Call me crazy but i bought a work truck from a truck broker with just about nothing in it but a radio and a/c. I didn't realize it had manual locking hubs nor did i think they existed. First time buying a Ford truck. My question is: Whats the benefit to this?


----------



## COAL REAPER (Dec 2, 2016)

MUCH MORE RELIABLE


----------



## Randall Ave (Oct 29, 2014)

What he said, like what year, model?


----------



## trueleaffan (Oct 29, 2014)

2016 F250 (gas) superduty . So there's no electrical issues underneath like i had with my G.M trucks?


----------



## dieselss (Jan 3, 2008)

No electrical or vacuum to apply the front differential. And it only locks them in when you lock in the hubs saving wear and tear and gas mileage.


----------



## trueleaffan (Oct 29, 2014)

Thanks for the reply, I'm a bit of a rookie i guess with the Fords.


----------



## Randall Ave (Oct 29, 2014)

I take it you have a lever on the floor?
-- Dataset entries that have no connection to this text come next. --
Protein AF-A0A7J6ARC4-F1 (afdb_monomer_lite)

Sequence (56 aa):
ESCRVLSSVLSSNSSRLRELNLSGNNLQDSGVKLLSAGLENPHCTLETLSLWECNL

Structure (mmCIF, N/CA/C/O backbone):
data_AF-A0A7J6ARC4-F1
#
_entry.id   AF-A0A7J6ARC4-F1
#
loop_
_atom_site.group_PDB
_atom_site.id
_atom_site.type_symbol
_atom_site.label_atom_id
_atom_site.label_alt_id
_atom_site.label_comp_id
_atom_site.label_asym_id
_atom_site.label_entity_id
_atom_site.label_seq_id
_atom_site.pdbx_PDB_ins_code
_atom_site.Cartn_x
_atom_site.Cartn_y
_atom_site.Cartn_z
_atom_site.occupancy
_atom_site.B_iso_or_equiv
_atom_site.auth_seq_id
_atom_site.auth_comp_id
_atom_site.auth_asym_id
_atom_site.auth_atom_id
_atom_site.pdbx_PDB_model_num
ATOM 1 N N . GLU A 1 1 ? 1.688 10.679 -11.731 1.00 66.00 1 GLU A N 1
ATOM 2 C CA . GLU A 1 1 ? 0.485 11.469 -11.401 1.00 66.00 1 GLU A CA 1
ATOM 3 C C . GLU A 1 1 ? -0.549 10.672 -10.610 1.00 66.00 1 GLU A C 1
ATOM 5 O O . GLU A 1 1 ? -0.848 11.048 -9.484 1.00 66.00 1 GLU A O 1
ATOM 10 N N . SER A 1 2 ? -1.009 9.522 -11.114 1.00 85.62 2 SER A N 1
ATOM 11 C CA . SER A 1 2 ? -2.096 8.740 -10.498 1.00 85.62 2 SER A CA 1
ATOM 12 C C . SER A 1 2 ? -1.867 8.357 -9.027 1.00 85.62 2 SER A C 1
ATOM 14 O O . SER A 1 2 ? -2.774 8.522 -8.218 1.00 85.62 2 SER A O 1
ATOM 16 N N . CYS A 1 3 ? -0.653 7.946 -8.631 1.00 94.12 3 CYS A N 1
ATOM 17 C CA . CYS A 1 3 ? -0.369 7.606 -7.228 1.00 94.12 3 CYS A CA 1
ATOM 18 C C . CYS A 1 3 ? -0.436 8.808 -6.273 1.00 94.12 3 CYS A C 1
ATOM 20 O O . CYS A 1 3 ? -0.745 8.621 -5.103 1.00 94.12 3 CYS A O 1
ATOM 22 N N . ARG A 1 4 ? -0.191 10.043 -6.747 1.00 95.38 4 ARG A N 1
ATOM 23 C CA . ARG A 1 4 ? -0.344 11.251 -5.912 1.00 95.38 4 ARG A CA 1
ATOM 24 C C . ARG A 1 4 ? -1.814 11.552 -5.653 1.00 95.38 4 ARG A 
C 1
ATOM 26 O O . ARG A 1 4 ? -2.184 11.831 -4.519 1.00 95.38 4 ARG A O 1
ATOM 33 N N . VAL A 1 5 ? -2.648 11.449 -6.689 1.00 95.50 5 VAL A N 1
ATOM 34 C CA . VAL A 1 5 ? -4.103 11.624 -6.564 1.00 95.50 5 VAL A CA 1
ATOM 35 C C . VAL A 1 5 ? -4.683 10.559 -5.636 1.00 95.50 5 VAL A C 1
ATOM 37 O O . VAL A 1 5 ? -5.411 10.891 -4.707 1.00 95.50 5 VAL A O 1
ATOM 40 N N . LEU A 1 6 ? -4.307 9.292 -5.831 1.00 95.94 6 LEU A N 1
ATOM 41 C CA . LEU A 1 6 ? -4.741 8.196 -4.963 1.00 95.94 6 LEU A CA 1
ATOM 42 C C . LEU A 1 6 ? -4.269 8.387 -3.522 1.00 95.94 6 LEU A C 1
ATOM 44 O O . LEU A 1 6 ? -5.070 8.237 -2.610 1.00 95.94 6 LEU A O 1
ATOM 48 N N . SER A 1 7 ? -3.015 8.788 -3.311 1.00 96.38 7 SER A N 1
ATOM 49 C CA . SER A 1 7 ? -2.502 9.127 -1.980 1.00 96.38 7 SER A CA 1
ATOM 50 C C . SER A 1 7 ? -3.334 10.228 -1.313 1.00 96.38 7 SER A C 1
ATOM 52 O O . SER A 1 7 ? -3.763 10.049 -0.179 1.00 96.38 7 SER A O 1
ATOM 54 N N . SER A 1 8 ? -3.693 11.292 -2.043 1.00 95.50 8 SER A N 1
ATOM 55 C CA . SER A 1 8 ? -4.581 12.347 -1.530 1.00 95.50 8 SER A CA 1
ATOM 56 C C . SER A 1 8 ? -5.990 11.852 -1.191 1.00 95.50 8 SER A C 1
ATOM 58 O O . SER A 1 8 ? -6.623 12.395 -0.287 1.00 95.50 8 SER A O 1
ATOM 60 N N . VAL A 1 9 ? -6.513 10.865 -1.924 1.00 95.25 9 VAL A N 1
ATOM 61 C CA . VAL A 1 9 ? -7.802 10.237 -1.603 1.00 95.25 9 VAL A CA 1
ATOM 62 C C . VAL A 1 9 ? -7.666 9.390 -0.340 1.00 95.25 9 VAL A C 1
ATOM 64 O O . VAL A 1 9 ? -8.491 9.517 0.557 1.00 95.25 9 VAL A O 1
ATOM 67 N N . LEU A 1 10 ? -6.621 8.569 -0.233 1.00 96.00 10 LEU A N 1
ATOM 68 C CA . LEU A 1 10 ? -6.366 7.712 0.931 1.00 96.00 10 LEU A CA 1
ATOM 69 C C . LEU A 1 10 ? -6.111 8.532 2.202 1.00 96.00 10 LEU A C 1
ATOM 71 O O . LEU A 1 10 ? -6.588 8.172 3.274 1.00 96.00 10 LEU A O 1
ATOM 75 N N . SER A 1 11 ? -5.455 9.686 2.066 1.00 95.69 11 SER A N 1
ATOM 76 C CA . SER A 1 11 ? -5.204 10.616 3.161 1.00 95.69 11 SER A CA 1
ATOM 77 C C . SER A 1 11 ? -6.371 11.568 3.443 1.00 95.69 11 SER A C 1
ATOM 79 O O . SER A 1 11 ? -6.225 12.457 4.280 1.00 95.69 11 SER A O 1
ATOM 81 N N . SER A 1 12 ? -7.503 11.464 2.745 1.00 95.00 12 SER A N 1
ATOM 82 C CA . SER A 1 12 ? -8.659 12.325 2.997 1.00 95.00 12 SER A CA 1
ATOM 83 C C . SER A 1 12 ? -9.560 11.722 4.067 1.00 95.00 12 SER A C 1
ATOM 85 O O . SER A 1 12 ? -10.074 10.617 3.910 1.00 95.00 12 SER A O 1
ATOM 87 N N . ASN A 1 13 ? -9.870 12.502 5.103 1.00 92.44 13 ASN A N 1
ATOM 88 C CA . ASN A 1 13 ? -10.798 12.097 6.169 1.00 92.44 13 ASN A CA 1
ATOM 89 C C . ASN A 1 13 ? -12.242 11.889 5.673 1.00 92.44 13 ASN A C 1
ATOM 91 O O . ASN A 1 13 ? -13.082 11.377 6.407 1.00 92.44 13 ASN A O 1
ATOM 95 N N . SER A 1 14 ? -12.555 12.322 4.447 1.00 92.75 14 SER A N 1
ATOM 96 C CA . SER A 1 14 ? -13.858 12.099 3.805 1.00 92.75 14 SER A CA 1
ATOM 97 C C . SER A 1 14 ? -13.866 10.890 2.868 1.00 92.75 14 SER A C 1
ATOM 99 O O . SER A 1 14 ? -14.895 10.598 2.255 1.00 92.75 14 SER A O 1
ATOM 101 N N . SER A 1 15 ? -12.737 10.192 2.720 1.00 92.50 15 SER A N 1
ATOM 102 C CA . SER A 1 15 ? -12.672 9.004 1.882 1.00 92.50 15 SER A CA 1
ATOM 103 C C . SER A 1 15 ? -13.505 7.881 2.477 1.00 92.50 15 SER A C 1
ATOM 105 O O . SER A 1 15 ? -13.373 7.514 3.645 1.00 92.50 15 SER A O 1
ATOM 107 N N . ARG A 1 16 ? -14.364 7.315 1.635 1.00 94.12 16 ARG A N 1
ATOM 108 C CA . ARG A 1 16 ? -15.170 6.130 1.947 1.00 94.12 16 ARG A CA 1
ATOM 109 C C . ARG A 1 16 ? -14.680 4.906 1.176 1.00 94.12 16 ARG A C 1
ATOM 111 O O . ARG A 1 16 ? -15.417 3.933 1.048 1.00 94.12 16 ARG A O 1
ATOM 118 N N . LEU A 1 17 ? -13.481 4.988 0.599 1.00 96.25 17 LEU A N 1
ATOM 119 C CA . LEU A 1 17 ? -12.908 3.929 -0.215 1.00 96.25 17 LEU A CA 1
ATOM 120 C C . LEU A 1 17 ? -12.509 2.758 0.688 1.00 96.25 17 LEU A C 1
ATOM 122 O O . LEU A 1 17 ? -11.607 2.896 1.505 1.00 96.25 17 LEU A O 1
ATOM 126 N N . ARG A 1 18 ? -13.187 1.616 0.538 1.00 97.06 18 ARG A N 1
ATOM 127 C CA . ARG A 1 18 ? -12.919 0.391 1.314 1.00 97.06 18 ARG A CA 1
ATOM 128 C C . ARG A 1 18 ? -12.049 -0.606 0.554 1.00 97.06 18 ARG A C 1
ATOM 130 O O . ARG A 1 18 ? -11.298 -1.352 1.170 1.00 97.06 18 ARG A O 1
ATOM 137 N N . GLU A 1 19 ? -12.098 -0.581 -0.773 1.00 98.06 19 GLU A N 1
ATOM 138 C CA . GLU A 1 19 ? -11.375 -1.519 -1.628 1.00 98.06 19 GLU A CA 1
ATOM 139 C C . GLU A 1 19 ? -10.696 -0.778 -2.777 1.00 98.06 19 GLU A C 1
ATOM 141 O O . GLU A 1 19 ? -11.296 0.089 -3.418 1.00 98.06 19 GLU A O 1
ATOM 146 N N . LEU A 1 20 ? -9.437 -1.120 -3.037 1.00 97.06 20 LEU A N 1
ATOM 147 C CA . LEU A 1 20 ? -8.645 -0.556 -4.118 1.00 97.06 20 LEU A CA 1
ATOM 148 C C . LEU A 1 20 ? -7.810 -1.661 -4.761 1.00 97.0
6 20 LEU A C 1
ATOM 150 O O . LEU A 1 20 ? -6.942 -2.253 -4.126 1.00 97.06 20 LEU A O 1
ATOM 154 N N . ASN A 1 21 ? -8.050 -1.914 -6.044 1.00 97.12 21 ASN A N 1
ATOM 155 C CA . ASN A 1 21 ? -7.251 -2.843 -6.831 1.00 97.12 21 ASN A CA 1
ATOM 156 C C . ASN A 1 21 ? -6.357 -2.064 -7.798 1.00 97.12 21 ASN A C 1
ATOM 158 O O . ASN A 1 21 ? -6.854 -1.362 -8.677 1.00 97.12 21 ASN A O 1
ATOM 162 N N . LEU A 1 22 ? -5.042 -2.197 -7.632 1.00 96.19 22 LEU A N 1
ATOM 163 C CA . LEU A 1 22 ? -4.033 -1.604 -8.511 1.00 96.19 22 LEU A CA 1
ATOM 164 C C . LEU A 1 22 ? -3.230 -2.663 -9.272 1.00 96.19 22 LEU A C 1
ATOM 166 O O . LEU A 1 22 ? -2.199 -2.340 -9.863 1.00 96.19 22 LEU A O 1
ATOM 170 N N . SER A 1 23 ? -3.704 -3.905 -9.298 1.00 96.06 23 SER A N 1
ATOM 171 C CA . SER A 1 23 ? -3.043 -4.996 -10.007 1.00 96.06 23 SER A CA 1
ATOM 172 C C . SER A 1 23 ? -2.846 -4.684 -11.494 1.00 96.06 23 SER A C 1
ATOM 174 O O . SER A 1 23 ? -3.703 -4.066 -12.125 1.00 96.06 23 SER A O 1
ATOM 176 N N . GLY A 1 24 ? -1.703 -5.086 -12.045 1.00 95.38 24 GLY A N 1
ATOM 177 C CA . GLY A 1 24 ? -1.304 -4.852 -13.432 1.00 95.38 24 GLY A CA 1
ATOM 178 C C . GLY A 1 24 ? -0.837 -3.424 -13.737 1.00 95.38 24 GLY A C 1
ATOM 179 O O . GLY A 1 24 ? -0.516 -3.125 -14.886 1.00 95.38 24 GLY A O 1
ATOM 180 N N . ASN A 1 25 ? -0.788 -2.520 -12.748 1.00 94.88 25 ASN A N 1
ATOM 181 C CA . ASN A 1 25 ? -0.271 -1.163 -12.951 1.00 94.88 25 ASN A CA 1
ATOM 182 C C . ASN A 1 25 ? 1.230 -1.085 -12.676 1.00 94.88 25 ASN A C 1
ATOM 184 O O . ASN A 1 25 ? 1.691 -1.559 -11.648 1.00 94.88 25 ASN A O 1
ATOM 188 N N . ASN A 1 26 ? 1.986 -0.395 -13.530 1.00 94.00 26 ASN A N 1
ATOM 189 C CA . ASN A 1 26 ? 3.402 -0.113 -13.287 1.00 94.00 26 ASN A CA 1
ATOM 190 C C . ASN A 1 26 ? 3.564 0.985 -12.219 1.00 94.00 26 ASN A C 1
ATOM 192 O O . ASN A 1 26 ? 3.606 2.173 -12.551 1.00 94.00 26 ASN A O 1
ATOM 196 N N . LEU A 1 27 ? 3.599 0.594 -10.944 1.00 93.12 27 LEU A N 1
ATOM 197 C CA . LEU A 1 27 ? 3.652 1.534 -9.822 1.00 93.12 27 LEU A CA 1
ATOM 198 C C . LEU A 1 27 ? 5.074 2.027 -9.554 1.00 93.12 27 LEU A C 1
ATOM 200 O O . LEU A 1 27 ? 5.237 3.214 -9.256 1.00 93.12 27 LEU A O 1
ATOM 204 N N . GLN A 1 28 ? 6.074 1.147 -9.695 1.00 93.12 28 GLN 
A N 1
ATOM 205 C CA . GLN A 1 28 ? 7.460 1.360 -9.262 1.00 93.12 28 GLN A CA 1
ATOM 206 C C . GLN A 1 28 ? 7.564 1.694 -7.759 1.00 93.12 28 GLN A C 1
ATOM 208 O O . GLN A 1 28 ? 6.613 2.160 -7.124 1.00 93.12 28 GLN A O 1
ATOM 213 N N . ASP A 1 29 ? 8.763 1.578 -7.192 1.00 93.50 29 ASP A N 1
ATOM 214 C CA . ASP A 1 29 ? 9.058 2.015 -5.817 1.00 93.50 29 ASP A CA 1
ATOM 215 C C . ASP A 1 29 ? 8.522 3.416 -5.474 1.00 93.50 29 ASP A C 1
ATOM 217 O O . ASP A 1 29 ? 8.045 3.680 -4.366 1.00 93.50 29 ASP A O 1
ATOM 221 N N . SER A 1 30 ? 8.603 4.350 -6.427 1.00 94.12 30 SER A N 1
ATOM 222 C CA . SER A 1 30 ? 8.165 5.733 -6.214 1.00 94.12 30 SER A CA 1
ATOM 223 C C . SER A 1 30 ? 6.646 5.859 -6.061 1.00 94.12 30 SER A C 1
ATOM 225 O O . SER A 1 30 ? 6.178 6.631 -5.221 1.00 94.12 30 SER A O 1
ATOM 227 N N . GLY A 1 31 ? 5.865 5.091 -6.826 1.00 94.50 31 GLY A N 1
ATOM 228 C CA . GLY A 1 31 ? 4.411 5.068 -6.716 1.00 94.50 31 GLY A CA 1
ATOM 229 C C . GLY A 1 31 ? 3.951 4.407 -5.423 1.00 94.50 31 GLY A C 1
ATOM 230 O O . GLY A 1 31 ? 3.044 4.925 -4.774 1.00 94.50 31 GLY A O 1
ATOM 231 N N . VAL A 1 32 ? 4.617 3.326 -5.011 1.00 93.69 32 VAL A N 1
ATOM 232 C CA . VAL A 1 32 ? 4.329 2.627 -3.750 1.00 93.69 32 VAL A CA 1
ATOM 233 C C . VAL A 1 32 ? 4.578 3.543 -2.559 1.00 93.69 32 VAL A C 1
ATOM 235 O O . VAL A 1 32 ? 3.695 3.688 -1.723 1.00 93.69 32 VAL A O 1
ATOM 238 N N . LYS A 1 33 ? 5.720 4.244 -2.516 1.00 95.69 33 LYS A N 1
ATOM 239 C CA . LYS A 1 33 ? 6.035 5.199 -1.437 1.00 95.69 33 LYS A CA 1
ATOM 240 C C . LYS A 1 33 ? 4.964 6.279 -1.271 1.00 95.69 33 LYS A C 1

And new trucks are just like a new girl friend. They are great in the beginning, but after a while, it becomes routine, and they just cost you money.


----------



## trueleaffan (Oct 29, 2014)

Thanks for reminding me! I've got to go and pick up groceries now. You are right though, it's good and tight now....


----------



## COAL REAPER (Dec 2, 2016)

yeah, they get loose over time. hopefully its your own doing, but you have to expect yours is always treated different when you loan it out...
advise to 'exercise' the 4WD locks every month or so to lubricate the needle bearings in the u-joints. otherwise they can take a set and damage themselves when you finally do put it into 4WD.


----------



## allagashpm (Sep 29, 2012)

I personally prefer them. My last truck had it, and the one before was auto hubs that failed, and I replaced them with warn hubs and locked them manually. My new truck has auto hubs, and I just don't really trust it I guess. 
Also, lock them before you need them. I used to just lock them in December and only unlock if we had a long spell without snow.


----------